Elisabeth Charlotte Pauline de Meulan voit le jour en 1773. Son père est receveur général de la généralité de Paris. Il se plait au commerce des gens de lettre et savants, et sa maison s’ouvre à une société brillante et spirituelle. Ce milieu ne parait pas d’abord exercer sur l’esprit de Mme de Meulan une grande influence, mais sa passivité n’est qu’à la surface. En effet, elle montre tout à coup une femme supérieure sous le choc de ses malheurs de famille.

Son père meurt ruiné, laissant la tristesse, la gêne, une veuve, trois fils et deux filles.
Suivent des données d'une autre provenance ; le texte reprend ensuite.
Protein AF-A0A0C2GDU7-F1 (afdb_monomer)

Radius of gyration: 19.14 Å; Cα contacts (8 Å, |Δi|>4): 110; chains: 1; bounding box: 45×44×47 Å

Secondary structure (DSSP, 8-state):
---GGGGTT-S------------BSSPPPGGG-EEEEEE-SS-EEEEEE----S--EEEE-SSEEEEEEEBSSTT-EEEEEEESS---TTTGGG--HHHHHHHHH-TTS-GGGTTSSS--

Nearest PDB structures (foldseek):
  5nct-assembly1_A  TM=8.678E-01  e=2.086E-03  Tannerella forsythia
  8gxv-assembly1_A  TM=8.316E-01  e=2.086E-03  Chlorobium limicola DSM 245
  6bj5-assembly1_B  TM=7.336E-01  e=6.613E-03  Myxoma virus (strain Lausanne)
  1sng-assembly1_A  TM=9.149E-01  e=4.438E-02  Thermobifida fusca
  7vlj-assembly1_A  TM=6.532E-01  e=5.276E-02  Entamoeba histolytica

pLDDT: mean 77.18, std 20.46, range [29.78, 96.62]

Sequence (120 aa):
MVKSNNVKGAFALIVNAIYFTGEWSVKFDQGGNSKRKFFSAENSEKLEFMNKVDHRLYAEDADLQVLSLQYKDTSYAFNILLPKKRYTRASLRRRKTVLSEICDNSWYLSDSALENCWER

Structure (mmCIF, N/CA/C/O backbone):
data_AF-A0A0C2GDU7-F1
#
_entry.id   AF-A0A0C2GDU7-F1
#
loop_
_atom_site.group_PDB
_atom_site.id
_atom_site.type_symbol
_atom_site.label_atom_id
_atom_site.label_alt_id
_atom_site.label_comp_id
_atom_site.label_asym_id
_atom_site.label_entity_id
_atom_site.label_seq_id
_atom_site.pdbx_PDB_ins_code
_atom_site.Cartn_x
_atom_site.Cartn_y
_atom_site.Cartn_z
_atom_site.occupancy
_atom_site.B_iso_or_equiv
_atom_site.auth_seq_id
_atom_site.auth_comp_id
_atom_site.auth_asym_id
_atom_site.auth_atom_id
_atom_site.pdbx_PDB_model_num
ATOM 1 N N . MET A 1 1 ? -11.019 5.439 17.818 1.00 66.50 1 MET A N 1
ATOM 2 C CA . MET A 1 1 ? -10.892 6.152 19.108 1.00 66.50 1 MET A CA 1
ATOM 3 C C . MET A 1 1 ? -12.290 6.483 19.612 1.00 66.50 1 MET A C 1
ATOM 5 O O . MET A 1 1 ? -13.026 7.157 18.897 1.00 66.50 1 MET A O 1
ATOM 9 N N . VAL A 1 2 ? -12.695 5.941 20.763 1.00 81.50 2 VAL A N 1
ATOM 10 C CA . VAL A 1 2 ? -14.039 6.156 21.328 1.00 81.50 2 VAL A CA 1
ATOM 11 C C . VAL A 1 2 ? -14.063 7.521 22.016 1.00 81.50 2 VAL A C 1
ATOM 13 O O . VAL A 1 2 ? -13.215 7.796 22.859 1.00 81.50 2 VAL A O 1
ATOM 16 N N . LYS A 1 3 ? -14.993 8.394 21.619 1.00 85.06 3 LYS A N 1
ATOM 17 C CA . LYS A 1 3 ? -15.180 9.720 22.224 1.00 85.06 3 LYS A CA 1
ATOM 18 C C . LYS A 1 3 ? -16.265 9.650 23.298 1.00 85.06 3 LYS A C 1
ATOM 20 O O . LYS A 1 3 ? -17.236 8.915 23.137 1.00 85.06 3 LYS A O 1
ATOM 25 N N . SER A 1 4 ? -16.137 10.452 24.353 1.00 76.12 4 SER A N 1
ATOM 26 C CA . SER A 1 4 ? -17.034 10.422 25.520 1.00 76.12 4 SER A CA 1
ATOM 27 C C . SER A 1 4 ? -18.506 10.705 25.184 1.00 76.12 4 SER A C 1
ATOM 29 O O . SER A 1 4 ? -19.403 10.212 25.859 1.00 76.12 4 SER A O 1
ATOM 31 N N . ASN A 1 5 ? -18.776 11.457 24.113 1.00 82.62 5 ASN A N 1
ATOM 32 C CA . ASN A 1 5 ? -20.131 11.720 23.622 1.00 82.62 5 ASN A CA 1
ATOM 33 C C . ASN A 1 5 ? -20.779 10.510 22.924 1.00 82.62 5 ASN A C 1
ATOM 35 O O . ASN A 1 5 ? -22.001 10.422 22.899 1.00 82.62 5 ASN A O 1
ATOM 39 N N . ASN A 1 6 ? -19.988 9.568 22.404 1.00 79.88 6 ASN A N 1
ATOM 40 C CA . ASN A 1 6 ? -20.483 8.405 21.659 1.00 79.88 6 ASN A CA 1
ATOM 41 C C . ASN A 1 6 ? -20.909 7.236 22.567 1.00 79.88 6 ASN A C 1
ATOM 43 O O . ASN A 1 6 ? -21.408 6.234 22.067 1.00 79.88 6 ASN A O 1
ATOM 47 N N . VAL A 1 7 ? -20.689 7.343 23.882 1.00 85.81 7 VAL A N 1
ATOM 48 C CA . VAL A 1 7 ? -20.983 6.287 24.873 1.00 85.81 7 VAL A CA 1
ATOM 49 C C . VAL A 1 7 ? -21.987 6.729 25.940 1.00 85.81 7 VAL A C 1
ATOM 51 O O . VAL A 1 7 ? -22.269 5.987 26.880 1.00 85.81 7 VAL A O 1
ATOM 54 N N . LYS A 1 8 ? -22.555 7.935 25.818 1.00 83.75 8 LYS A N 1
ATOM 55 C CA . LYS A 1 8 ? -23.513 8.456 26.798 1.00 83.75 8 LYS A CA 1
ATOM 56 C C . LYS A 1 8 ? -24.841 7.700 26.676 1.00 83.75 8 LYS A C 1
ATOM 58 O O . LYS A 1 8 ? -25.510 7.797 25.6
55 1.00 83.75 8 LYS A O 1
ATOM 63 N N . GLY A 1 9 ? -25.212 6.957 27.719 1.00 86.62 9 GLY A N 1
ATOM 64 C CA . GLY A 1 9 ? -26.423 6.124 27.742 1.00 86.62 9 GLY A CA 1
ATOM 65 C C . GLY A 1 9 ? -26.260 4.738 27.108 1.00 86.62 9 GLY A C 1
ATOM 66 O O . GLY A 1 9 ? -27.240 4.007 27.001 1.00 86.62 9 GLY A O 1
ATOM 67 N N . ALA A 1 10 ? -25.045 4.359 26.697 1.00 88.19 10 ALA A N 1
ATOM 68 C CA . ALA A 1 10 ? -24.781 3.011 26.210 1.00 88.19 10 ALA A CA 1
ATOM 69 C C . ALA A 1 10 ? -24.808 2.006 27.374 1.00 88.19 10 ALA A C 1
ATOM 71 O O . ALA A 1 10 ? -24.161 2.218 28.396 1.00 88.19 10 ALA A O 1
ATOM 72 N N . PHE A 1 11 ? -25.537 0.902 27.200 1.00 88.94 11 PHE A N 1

Pauline, l’aînée, devient la véritable chef de famille. Elle concentre sur ses nouveaux devoirs la puissance soudainement éclose de ses facultés. Pauline lutte contre tous les obstacles avec une grande énergie et avec une persévérance qui finit le plus souvent par dompter la mauvaise fortune.

Elle prend toujours les partis les plus courageux et rassure les siens par sa sérénité et sa sollicitude. Obligée de quitter Paris en 1794, avec sa famille, en vertu d’une loi générale, elle se réfugie à Passy. Dans le calme de sa retraite, elle apprend à mieux connaître toutes les ressources de son esprit, et l’activité de sa pensée la consolide de son isolement.
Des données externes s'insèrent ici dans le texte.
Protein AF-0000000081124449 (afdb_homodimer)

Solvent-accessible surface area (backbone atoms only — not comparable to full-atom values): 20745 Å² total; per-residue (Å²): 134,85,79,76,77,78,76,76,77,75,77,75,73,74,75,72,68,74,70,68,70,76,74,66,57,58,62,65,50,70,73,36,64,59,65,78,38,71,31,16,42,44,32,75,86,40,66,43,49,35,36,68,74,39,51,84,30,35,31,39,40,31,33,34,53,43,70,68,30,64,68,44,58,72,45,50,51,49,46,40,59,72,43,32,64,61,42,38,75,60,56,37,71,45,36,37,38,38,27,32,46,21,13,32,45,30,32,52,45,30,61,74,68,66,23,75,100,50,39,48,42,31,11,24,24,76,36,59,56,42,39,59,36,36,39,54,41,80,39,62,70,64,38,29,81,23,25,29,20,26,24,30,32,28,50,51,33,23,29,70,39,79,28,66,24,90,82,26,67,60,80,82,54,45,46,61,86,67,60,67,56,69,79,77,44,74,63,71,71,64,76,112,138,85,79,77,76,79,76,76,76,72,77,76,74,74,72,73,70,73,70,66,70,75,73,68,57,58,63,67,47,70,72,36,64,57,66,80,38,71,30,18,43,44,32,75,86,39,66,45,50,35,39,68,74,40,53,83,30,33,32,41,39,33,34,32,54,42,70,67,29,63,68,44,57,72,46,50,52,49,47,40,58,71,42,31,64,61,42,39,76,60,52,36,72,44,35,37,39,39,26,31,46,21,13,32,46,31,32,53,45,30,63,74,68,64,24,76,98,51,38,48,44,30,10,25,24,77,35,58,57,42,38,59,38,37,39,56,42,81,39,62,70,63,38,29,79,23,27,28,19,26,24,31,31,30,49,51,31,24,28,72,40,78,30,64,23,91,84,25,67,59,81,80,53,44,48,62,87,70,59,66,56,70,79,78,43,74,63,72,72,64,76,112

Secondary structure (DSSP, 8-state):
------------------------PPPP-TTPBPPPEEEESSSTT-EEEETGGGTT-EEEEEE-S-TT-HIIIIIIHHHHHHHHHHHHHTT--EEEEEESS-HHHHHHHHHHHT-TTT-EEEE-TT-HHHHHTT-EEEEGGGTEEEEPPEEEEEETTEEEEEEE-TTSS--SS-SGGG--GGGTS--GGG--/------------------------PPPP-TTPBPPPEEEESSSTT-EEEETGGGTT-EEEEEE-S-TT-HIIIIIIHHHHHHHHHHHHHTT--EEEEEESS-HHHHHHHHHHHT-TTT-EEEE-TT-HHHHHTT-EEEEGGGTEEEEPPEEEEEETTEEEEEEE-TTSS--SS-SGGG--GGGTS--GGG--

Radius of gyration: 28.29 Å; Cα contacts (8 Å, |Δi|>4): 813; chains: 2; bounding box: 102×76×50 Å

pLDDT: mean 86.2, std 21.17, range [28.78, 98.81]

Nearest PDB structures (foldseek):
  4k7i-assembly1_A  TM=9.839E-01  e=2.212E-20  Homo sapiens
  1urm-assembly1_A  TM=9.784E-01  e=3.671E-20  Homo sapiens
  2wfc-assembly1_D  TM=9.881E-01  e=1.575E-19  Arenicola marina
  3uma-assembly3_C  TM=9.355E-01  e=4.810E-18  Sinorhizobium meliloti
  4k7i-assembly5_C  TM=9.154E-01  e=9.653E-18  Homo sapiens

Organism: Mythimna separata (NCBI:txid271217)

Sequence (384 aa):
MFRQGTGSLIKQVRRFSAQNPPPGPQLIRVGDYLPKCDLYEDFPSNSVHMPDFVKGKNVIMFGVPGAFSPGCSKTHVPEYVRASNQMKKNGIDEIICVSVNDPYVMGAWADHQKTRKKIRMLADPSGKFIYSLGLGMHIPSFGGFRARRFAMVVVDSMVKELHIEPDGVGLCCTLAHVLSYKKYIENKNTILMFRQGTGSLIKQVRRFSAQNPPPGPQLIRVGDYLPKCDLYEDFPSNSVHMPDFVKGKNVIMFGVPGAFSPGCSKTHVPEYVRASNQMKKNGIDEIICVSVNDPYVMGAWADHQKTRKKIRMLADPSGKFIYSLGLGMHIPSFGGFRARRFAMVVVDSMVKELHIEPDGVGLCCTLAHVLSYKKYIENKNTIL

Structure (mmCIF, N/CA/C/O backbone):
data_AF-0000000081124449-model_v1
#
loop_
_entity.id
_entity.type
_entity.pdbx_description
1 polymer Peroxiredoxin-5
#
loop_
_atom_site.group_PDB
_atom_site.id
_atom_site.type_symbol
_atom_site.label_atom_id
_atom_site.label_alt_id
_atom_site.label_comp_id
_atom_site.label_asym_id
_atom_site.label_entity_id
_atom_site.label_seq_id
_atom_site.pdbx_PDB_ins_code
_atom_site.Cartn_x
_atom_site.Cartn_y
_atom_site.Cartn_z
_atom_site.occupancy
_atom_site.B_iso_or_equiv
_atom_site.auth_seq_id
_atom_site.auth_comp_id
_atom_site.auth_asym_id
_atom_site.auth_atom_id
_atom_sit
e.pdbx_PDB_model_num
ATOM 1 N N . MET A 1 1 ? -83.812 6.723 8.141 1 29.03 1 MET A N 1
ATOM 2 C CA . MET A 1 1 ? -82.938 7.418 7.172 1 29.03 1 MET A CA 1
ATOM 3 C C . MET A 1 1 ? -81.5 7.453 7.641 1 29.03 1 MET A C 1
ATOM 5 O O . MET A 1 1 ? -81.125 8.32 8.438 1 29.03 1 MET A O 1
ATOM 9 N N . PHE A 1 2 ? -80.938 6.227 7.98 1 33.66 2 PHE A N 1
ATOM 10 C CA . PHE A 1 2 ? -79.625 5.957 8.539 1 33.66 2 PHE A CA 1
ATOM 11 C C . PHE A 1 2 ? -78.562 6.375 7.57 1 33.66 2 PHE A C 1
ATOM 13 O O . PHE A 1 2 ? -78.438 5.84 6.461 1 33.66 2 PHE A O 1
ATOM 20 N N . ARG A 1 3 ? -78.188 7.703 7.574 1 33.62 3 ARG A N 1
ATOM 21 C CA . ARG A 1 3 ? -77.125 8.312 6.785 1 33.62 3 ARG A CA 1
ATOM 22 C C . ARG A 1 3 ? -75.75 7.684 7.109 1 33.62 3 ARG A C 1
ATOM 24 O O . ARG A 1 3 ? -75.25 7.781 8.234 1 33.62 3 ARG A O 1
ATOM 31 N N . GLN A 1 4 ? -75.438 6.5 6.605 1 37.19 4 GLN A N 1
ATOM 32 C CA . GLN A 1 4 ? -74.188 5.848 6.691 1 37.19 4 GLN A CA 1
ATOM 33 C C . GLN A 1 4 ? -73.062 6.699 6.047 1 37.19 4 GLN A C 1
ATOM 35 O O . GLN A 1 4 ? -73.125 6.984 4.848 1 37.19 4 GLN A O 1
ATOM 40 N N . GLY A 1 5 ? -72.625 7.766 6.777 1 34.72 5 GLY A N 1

Elle s’occupe de nouvelles études. Elle médite les livres les plus sérieux de philosophie et de morale, se formant sur toutes les questions des idées personnelles. Pauline prend l’habitude d’écrire en mettant en ordre ses pensées. Frappées des qualités de son esprit et de son style, d’anciens amis de ses parents lui conseillent de tirer parti de son talent.

Le travail intellectuel, qui n’avait jusque-là pour Mme de Meulan que la satisfaction d’un besoin de son esprit, devient une ressource pour améliorer le sort de sa famille. Un premier roman, « Contradiction », fait connaître son nom. Un second, « La chapelle d’Ayton », est publié peu de temps après. Pauline collabore au Publiciste, journal d’allures philosophiques timides, mais indépendantes.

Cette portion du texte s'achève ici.